- [TO DO]: Take the line that has "ATOM 159 C CA" in it and every line after it to the end of the entries, and reproduce them exactly.

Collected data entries
○ ○ ○ ○ ○

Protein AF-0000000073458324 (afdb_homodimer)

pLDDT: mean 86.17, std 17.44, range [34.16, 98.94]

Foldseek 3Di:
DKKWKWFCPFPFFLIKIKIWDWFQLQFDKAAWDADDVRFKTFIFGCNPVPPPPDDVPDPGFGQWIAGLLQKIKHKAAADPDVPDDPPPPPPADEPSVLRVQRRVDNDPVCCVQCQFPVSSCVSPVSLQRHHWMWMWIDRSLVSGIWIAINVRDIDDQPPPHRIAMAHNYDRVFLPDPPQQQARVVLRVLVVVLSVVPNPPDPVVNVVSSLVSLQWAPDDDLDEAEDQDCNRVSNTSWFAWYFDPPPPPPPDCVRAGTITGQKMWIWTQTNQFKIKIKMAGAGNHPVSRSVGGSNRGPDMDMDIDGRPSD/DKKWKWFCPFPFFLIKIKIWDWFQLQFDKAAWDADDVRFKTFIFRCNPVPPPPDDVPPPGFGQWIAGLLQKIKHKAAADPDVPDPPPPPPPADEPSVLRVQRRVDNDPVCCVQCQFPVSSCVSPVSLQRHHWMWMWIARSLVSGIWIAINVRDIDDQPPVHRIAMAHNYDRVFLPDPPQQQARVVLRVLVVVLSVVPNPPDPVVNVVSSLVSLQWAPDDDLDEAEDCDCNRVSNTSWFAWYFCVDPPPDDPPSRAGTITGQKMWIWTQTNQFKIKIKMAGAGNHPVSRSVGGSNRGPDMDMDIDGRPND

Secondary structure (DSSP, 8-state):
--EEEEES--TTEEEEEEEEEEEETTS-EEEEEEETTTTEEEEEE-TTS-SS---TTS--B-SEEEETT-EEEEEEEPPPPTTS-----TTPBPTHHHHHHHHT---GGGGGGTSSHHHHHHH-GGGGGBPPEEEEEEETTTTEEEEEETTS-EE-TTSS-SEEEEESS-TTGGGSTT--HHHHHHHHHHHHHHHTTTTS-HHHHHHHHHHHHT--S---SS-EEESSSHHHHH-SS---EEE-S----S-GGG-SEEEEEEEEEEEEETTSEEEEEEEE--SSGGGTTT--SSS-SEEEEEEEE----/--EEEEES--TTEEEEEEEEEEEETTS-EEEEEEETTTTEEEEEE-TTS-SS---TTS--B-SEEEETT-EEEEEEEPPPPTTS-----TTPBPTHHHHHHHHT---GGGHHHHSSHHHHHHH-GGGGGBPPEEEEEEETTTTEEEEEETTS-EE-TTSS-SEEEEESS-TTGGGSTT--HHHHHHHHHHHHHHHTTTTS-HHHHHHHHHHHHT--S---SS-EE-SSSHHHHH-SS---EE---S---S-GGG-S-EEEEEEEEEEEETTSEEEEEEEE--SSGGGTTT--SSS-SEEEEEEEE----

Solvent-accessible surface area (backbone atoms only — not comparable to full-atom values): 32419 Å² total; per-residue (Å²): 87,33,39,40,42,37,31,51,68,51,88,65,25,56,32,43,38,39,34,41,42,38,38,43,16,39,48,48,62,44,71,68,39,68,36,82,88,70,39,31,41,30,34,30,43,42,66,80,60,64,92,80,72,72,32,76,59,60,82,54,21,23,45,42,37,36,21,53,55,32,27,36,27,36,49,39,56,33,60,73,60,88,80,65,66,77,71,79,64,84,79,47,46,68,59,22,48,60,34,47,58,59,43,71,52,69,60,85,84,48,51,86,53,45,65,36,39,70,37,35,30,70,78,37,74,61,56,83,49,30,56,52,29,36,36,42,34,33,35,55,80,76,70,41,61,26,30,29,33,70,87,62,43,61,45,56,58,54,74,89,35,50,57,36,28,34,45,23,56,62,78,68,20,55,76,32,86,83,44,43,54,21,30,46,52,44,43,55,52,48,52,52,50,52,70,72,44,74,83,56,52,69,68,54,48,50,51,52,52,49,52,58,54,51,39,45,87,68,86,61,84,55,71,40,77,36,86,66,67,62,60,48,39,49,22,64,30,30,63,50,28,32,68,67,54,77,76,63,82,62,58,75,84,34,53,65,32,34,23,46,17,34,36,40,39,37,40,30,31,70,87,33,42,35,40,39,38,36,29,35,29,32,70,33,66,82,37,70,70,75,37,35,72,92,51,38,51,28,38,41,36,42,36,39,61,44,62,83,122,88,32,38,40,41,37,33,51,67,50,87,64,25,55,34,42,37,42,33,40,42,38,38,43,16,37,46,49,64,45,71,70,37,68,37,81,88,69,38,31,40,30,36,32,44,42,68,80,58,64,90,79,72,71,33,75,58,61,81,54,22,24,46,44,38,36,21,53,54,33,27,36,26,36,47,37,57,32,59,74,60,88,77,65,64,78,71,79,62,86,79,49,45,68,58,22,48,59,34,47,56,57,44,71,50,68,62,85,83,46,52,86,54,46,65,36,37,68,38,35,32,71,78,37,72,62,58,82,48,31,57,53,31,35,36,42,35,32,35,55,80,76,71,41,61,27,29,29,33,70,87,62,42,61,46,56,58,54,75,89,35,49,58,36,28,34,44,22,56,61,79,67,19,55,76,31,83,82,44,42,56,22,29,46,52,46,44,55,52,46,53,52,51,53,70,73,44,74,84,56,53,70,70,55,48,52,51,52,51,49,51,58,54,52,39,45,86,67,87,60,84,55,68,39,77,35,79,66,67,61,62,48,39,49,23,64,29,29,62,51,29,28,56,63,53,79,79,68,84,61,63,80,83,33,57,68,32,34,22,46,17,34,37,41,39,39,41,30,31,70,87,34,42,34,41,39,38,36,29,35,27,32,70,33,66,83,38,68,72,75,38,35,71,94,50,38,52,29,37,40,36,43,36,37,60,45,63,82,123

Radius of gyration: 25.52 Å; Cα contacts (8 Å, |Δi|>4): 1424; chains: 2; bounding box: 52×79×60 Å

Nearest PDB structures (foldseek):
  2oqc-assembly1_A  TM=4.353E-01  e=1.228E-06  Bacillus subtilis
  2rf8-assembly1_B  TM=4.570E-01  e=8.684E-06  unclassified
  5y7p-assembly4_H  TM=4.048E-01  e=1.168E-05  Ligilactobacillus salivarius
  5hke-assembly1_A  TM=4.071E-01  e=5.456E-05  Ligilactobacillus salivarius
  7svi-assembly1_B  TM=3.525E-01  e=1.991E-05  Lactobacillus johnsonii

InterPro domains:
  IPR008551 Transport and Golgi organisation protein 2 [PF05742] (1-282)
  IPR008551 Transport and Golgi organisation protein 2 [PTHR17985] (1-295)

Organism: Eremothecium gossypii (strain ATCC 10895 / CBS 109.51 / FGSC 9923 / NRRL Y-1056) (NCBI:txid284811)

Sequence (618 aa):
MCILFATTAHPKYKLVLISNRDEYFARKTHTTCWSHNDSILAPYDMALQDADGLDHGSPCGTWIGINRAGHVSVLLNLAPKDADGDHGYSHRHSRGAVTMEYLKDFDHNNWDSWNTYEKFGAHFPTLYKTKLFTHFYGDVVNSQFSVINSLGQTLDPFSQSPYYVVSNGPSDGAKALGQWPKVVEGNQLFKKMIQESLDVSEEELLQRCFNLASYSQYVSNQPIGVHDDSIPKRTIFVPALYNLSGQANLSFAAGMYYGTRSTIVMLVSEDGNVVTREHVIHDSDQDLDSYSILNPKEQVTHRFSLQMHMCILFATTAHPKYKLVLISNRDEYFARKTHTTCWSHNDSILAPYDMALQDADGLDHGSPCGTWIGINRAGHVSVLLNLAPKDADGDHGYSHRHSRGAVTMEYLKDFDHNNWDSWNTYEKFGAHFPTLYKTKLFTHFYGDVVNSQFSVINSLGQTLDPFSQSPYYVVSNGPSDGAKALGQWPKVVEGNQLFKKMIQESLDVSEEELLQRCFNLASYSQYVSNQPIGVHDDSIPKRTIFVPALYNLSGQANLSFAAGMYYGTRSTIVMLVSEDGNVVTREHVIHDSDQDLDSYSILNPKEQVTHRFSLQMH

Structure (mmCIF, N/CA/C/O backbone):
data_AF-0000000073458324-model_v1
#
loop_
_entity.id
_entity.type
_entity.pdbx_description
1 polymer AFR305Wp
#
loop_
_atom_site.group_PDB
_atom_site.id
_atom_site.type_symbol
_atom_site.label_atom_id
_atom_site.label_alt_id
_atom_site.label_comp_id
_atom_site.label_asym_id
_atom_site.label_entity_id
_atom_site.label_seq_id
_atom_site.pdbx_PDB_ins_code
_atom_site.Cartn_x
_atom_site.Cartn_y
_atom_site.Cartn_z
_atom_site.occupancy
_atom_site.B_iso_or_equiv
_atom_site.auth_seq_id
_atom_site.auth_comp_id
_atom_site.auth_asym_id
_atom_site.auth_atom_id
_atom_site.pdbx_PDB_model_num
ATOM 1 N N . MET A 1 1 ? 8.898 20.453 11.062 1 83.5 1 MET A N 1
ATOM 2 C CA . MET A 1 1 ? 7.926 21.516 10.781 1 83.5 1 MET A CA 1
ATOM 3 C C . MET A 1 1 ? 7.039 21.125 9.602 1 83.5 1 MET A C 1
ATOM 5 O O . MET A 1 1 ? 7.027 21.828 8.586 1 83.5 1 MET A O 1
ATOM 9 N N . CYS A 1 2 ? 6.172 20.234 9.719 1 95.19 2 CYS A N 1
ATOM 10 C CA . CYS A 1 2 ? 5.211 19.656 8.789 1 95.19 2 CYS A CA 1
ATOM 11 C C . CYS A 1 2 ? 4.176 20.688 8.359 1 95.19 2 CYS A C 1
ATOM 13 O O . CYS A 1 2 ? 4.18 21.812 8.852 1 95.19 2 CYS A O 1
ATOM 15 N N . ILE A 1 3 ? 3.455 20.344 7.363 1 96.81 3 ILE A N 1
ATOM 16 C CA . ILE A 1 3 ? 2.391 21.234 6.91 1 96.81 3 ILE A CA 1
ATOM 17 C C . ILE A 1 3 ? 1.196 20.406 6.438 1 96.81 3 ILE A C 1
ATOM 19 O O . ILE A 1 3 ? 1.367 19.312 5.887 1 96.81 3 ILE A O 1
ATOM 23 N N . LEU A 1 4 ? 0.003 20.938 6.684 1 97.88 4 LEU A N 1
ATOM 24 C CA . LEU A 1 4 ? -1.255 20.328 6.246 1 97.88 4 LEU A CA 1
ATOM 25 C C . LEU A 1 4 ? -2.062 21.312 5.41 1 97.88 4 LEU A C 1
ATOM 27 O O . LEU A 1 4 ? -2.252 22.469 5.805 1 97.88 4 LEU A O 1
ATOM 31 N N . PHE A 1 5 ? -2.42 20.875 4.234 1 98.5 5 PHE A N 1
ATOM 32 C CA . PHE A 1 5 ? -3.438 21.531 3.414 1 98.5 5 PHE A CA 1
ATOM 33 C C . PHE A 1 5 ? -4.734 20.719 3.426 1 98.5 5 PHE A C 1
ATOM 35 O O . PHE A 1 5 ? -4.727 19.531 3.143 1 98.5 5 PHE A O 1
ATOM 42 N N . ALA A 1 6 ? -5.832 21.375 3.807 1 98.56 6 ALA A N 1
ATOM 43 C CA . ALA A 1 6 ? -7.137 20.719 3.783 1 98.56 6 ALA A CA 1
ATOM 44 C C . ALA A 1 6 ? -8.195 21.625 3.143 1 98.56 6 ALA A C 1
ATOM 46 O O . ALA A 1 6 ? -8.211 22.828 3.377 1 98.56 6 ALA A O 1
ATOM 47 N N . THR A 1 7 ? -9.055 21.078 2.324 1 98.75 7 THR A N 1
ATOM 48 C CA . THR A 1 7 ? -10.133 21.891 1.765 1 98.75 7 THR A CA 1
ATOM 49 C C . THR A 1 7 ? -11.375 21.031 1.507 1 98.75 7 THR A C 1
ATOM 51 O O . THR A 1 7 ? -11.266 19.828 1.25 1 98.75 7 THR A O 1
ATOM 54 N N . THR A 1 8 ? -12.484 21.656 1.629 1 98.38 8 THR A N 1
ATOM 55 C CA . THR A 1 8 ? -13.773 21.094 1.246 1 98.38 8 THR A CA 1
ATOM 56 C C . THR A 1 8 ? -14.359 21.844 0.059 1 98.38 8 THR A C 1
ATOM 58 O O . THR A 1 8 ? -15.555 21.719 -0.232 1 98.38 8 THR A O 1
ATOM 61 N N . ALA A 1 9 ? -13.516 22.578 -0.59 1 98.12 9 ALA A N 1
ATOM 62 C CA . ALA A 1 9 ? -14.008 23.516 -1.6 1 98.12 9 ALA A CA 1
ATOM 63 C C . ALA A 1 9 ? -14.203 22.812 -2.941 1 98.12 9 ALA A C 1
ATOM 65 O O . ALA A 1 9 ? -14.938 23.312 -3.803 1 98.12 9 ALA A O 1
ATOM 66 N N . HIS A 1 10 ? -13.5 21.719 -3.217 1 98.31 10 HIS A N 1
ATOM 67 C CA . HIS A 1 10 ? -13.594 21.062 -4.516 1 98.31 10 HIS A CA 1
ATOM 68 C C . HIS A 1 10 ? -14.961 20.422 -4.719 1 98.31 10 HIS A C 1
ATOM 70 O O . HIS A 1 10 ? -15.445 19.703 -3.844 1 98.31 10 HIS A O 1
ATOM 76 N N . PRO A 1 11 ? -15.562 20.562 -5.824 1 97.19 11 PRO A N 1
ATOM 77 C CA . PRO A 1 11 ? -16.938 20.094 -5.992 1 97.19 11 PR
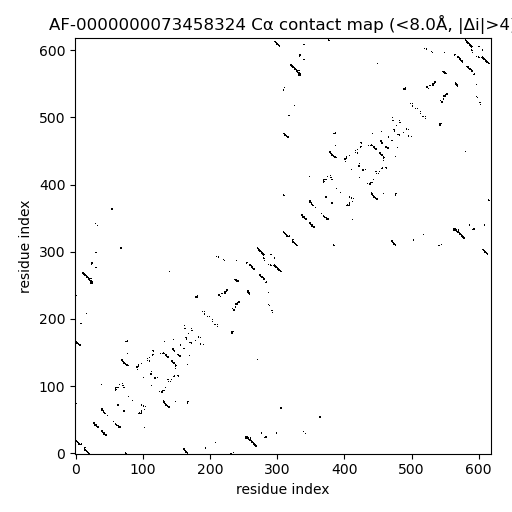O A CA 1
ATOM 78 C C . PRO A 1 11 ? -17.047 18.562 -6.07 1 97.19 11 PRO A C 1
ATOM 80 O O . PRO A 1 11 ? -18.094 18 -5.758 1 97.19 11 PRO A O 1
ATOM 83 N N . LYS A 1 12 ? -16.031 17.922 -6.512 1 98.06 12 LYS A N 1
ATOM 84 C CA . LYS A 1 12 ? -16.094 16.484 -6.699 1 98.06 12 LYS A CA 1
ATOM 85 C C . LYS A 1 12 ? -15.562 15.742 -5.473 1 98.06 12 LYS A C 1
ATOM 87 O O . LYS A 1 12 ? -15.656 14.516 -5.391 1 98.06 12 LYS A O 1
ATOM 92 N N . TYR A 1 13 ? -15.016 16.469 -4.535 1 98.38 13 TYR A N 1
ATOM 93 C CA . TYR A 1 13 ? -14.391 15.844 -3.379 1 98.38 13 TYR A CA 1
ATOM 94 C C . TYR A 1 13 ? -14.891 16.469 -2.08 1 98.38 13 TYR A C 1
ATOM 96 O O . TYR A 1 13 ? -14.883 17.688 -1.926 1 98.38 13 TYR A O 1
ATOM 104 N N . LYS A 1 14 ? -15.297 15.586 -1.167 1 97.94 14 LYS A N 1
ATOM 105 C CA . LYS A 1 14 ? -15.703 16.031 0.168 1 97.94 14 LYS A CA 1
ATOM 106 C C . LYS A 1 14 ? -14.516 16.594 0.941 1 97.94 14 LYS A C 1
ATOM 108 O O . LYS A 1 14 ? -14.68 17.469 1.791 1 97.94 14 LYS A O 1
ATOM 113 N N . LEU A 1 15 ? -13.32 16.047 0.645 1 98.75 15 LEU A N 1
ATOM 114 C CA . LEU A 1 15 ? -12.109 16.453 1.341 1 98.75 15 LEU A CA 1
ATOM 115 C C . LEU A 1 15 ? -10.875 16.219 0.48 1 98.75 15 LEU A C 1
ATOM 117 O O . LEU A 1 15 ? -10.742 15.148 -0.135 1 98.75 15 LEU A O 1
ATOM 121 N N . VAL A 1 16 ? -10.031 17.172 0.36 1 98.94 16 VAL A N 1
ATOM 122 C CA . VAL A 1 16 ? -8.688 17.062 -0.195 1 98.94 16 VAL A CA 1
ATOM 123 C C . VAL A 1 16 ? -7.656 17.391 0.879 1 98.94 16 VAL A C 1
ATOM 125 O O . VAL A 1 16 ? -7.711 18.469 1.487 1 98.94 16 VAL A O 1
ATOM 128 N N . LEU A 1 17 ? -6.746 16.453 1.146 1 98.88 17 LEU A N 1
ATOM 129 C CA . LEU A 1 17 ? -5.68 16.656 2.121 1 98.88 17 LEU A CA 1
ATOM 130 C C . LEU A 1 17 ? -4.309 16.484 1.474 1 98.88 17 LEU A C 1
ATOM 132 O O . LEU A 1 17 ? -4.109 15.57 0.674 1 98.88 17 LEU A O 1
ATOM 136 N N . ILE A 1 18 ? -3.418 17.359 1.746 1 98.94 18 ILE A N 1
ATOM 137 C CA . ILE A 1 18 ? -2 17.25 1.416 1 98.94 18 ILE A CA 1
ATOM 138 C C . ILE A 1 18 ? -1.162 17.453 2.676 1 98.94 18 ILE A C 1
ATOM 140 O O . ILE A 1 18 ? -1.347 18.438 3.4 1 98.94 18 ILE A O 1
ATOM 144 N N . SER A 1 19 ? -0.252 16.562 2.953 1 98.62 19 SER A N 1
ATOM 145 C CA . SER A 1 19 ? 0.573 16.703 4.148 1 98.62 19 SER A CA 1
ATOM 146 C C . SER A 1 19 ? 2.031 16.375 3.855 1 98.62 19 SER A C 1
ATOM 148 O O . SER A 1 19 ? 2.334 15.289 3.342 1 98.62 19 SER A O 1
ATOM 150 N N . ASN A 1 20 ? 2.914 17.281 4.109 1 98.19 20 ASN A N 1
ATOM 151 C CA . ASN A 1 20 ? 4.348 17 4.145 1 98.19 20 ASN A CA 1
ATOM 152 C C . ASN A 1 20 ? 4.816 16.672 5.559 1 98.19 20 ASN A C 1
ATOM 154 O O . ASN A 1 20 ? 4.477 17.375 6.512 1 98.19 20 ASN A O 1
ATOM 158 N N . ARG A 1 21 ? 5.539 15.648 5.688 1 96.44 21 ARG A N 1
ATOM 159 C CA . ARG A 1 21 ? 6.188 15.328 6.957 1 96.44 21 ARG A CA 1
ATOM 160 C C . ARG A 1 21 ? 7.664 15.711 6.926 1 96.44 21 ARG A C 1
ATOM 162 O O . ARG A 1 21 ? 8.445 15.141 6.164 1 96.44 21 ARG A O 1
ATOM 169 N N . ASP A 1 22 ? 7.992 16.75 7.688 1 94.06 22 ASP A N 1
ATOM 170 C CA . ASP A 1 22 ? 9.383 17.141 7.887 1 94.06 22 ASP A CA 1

○ ○ ○ ○ ○

- [ANSWER TO THIS EXERCISE]:
ATOM 159 C CA . ARG A 1 21 ? 6.188 15.328 6.957 1 96.44 21 ARG A CA 1
ATOM 160 C C . ARG A 1 21 ? 7.664 15.711 6.926 1 96.44 21 ARG A C 1
ATOM 162 O O . ARG A 1 21 ? 8.445 15.141 6.164 1 96.44 21 ARG A O 1
ATOM 169 N N . ASP A 1 22 ? 7.992 16.75 7.688 1 94.06 22 ASP A N 1
ATOM 170 C CA . ASP A 1 22 ? 9.383 17.141 7.887 1 94.06 22 ASP A CA 1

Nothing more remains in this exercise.